Your goal >>
Set down again exactly the lines of the listing below that fall between the line holding "ATOM 100 N N" and the line holding "ATOM 136 O O", inclusive.
======
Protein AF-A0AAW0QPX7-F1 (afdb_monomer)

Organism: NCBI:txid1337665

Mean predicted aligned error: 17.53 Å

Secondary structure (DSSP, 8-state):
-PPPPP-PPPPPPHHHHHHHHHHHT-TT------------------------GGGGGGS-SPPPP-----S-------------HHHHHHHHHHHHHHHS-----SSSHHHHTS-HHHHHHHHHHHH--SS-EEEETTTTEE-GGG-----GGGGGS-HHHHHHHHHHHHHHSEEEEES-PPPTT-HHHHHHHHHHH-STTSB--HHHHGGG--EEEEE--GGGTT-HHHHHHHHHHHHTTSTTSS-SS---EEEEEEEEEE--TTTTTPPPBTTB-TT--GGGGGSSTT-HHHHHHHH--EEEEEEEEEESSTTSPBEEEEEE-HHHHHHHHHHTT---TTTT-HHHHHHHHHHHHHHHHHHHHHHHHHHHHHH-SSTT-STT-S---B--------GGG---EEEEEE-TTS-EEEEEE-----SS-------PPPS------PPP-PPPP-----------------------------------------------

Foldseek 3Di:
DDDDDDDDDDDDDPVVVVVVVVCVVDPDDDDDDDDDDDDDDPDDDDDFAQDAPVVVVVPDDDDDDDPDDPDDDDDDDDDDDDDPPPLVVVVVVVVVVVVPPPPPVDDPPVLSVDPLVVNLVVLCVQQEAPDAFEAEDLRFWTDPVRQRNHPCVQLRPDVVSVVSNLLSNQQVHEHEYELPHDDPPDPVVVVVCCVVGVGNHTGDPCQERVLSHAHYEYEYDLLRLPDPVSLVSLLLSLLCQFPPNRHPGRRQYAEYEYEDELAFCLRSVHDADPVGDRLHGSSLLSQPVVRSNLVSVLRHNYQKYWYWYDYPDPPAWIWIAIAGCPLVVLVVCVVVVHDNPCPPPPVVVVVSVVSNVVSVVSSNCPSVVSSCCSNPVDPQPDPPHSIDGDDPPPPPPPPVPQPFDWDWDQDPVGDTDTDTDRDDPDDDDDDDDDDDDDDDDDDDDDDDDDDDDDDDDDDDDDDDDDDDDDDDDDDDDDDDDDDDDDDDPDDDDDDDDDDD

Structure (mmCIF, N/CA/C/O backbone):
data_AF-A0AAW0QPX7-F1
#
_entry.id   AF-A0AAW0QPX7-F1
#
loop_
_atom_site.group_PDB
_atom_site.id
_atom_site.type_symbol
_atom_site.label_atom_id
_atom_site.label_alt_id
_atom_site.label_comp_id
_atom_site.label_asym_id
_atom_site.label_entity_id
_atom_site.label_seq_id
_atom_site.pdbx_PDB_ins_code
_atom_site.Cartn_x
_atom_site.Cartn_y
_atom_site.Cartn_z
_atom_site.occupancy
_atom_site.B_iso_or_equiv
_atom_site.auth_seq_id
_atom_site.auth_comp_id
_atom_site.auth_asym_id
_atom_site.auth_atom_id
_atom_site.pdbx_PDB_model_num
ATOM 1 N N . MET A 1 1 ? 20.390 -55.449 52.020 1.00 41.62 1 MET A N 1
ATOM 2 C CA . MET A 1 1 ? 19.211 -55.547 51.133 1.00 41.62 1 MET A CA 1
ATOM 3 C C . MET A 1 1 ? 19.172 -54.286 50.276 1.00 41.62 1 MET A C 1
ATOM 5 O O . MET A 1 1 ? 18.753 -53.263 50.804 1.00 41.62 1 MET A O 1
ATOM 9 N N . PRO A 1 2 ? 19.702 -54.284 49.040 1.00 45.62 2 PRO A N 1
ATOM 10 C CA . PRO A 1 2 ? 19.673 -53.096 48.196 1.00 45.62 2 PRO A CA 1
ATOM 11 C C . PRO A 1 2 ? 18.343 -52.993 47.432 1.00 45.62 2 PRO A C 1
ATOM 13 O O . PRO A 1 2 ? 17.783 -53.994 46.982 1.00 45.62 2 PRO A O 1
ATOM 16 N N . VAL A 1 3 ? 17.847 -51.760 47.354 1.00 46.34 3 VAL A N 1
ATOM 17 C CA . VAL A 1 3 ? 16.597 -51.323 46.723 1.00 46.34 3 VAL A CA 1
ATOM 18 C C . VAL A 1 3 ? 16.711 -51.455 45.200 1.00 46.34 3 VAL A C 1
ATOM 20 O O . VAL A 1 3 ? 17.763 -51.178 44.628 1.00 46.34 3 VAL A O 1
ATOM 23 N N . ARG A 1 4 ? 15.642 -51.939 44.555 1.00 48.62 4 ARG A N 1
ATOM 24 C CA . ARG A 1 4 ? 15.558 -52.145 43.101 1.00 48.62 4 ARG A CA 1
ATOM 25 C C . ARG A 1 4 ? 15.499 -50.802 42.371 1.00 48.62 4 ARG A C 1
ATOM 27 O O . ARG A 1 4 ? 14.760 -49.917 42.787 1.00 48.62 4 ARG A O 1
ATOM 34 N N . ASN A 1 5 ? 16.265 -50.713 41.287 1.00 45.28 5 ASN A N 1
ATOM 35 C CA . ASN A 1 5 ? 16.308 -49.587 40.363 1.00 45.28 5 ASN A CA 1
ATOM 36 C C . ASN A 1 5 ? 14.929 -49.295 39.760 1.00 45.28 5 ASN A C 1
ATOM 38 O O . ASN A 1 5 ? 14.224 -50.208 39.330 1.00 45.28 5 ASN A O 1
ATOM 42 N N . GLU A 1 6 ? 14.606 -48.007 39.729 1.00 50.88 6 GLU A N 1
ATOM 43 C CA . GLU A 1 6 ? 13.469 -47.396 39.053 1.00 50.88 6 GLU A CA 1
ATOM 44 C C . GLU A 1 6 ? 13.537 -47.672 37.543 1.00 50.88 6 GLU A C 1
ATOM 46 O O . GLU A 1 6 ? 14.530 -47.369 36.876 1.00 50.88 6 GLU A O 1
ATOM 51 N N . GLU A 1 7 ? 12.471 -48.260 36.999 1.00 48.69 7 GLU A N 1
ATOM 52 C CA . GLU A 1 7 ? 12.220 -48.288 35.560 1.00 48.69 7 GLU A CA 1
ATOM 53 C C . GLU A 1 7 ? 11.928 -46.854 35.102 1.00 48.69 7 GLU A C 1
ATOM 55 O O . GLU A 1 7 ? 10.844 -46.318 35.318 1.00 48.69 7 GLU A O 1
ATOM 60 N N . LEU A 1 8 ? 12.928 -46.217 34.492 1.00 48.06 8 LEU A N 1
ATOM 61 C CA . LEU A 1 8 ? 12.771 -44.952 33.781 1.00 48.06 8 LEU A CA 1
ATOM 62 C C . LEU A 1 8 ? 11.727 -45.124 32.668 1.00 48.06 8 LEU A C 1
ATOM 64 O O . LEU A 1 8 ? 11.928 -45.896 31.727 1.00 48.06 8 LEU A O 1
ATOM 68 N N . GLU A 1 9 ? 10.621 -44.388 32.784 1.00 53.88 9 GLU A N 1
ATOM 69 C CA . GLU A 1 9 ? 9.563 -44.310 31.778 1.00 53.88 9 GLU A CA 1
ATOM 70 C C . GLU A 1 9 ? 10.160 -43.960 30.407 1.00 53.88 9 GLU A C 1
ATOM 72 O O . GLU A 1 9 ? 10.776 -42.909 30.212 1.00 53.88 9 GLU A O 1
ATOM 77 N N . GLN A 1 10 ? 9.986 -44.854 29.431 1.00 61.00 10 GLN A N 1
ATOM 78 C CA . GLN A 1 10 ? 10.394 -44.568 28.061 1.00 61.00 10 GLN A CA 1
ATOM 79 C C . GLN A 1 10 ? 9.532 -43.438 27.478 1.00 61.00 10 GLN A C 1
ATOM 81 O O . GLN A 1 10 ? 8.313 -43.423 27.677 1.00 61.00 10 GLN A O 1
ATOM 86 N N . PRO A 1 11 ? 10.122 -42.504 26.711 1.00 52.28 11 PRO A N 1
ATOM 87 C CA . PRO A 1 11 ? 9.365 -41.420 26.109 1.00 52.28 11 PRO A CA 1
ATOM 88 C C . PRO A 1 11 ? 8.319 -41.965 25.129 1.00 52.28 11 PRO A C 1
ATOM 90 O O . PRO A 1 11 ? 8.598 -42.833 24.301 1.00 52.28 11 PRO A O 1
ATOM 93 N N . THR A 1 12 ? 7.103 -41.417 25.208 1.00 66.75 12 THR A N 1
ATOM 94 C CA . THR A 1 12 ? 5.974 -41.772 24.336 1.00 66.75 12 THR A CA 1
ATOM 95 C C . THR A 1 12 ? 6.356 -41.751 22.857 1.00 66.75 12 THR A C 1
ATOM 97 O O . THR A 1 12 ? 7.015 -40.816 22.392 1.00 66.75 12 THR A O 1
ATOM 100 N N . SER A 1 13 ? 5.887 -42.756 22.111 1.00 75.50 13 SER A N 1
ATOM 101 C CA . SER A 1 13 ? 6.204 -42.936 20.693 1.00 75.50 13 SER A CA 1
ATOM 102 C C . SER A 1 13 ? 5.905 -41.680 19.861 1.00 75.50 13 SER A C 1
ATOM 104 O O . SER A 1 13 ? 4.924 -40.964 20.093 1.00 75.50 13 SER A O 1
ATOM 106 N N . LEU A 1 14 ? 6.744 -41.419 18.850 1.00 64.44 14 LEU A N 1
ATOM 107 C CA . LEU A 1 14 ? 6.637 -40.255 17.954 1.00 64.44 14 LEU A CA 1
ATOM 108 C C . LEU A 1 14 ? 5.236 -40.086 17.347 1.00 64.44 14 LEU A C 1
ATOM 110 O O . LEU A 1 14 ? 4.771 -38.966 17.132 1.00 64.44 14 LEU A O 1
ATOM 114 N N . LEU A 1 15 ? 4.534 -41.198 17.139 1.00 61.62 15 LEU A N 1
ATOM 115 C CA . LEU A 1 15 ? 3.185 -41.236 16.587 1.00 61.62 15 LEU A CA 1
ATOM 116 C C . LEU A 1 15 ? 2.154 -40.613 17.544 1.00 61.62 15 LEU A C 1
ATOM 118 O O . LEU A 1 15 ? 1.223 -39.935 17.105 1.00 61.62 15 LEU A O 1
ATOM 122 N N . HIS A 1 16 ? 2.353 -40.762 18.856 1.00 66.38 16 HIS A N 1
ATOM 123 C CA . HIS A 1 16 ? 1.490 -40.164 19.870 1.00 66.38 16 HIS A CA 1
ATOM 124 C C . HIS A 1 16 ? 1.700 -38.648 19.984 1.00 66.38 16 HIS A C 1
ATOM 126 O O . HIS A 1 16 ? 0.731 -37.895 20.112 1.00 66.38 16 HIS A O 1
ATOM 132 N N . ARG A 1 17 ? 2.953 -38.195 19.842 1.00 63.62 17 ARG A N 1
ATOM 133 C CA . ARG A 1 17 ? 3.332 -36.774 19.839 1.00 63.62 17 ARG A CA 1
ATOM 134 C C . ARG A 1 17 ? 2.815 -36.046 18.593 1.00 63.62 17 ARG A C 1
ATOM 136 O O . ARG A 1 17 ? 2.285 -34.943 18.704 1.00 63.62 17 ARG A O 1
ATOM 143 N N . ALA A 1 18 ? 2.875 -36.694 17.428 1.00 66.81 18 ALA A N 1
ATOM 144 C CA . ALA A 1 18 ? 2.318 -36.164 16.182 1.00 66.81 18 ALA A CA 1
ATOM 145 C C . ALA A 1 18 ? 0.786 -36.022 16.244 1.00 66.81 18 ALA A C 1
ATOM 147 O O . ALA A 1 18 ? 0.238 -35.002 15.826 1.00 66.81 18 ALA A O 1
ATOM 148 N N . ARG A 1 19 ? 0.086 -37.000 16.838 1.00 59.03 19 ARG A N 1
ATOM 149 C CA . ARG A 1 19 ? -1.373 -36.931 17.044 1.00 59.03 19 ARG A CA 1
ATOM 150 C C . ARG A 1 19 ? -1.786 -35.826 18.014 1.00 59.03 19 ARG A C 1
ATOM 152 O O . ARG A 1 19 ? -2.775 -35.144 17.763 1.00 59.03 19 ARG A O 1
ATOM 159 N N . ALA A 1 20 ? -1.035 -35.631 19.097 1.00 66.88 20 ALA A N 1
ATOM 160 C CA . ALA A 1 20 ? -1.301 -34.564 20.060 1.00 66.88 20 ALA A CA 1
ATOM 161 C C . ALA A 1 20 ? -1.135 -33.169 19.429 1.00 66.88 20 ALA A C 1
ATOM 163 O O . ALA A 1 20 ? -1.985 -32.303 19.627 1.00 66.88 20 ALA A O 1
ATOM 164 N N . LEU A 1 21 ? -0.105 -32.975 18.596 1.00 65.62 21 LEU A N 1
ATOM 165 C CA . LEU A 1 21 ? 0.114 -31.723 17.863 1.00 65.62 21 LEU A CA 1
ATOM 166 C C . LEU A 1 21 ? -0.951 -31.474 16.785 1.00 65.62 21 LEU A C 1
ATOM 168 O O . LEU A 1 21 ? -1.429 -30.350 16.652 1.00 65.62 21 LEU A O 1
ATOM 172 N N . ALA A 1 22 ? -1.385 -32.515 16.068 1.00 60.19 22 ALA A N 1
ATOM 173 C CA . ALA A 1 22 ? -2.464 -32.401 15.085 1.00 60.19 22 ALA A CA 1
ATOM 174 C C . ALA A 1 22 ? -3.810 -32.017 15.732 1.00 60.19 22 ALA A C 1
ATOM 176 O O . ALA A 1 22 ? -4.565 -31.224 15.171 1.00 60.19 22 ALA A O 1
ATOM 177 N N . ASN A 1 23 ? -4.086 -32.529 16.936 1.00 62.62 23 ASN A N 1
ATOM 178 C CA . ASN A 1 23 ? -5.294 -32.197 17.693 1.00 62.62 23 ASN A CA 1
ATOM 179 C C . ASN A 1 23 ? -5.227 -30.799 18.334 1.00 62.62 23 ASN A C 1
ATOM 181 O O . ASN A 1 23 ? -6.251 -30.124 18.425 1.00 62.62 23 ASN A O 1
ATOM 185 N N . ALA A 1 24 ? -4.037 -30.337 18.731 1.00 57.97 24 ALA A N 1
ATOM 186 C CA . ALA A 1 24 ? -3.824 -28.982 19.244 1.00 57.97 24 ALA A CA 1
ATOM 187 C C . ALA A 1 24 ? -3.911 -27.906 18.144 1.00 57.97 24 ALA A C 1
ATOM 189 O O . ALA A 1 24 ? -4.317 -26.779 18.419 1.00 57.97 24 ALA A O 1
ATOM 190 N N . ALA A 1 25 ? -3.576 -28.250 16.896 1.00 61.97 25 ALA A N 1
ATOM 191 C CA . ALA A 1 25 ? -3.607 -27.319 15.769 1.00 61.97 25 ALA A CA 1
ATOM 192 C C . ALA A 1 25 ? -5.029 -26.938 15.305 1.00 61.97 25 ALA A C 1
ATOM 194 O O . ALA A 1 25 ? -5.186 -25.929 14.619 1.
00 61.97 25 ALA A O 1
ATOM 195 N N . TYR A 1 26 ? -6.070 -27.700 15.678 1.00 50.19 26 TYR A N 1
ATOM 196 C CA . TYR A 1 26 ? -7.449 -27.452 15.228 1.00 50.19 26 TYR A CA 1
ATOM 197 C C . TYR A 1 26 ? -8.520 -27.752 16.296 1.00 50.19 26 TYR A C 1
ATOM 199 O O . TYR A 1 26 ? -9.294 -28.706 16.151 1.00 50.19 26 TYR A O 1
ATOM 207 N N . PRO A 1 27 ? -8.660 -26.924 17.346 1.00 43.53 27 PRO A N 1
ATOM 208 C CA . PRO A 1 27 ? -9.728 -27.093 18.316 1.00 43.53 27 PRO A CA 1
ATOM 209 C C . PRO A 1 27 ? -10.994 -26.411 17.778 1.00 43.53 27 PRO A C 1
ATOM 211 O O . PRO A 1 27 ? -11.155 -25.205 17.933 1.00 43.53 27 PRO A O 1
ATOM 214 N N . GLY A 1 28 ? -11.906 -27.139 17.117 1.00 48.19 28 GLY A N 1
======
Answer box >>
ATOM 100 N N . SER A 1 13 ? 5.887 -42.756 22.111 1.00 75.50 13 SER A N 1
ATOM 101 C CA . SER A 1 13 ? 6.204 -42.936 20.693 1.00 75.50 13 SER A CA 1
ATOM 102 C C . SER A 1 13 ? 5.905 -41.680 19.861 1.00 75.50 13 SER A C 1
ATOM 104 O O . SER A 1 13 ? 4.924 -40.964 20.093 1.00 75.50 13 SER A O 1
ATOM 106 N N . LEU A 1 14 ? 6.744 -41.419 18.850 1.00 64.44 14 LEU A N 1
ATOM 107 C CA . LEU A 1 14 ? 6.637 -40.255 17.954 1.00 64.44 14 LEU A CA 1
ATOM 108 C C . LEU A 1 14 ? 5.236 -40.086 17.347 1.00 64.44 14 LEU A C 1
ATOM 110 O O . LEU A 1 14 ? 4.771 -38.966 17.132 1.00 64.44 14 LEU A O 1
ATOM 114 N N . LEU A 1 15 ? 4.534 -41.198 17.139 1.00 61.62 15 LEU A N 1
ATOM 115 C CA . LEU A 1 15 ? 3.185 -41.236 16.587 1.00 61.62 15 LEU A CA 1
ATOM 116 C C . LEU A 1 15 ? 2.154 -40.613 17.544 1.00 61.62 15 LEU A C 1
ATOM 118 O O . LEU A 1 15 ? 1.223 -39.935 17.105 1.00 61.62 15 LEU A O 1
ATOM 122 N N . HIS A 1 16 ? 2.353 -40.762 18.856 1.00 66.38 16 HIS A N 1
ATOM 123 C CA . HIS A 1 16 ? 1.490 -40.164 19.870 1.00 66.38 16 HIS A CA 1
ATOM 124 C C . HIS A 1 16 ? 1.700 -38.648 19.984 1.00 66.38 16 HIS A C 1
ATOM 126 O O . HIS A 1 16 ? 0.731 -37.895 20.112 1.00 66.38 16 HIS A O 1
ATOM 132 N N . ARG A 1 17 ? 2.953 -38.195 19.842 1.00 63.62 17 ARG A N 1
ATOM 133 C CA . ARG A 1 17 ? 3.332 -36.774 19.839 1.00 63.62 17 ARG A CA 1
ATOM 134 C C . ARG A 1 17 ? 2.815 -36.046 18.593 1.00 63.62 17 ARG A C 1
ATOM 136 O O . ARG A 1 17 ? 2.285 -34.943 18.704 1.00 63.62 17 ARG A O 1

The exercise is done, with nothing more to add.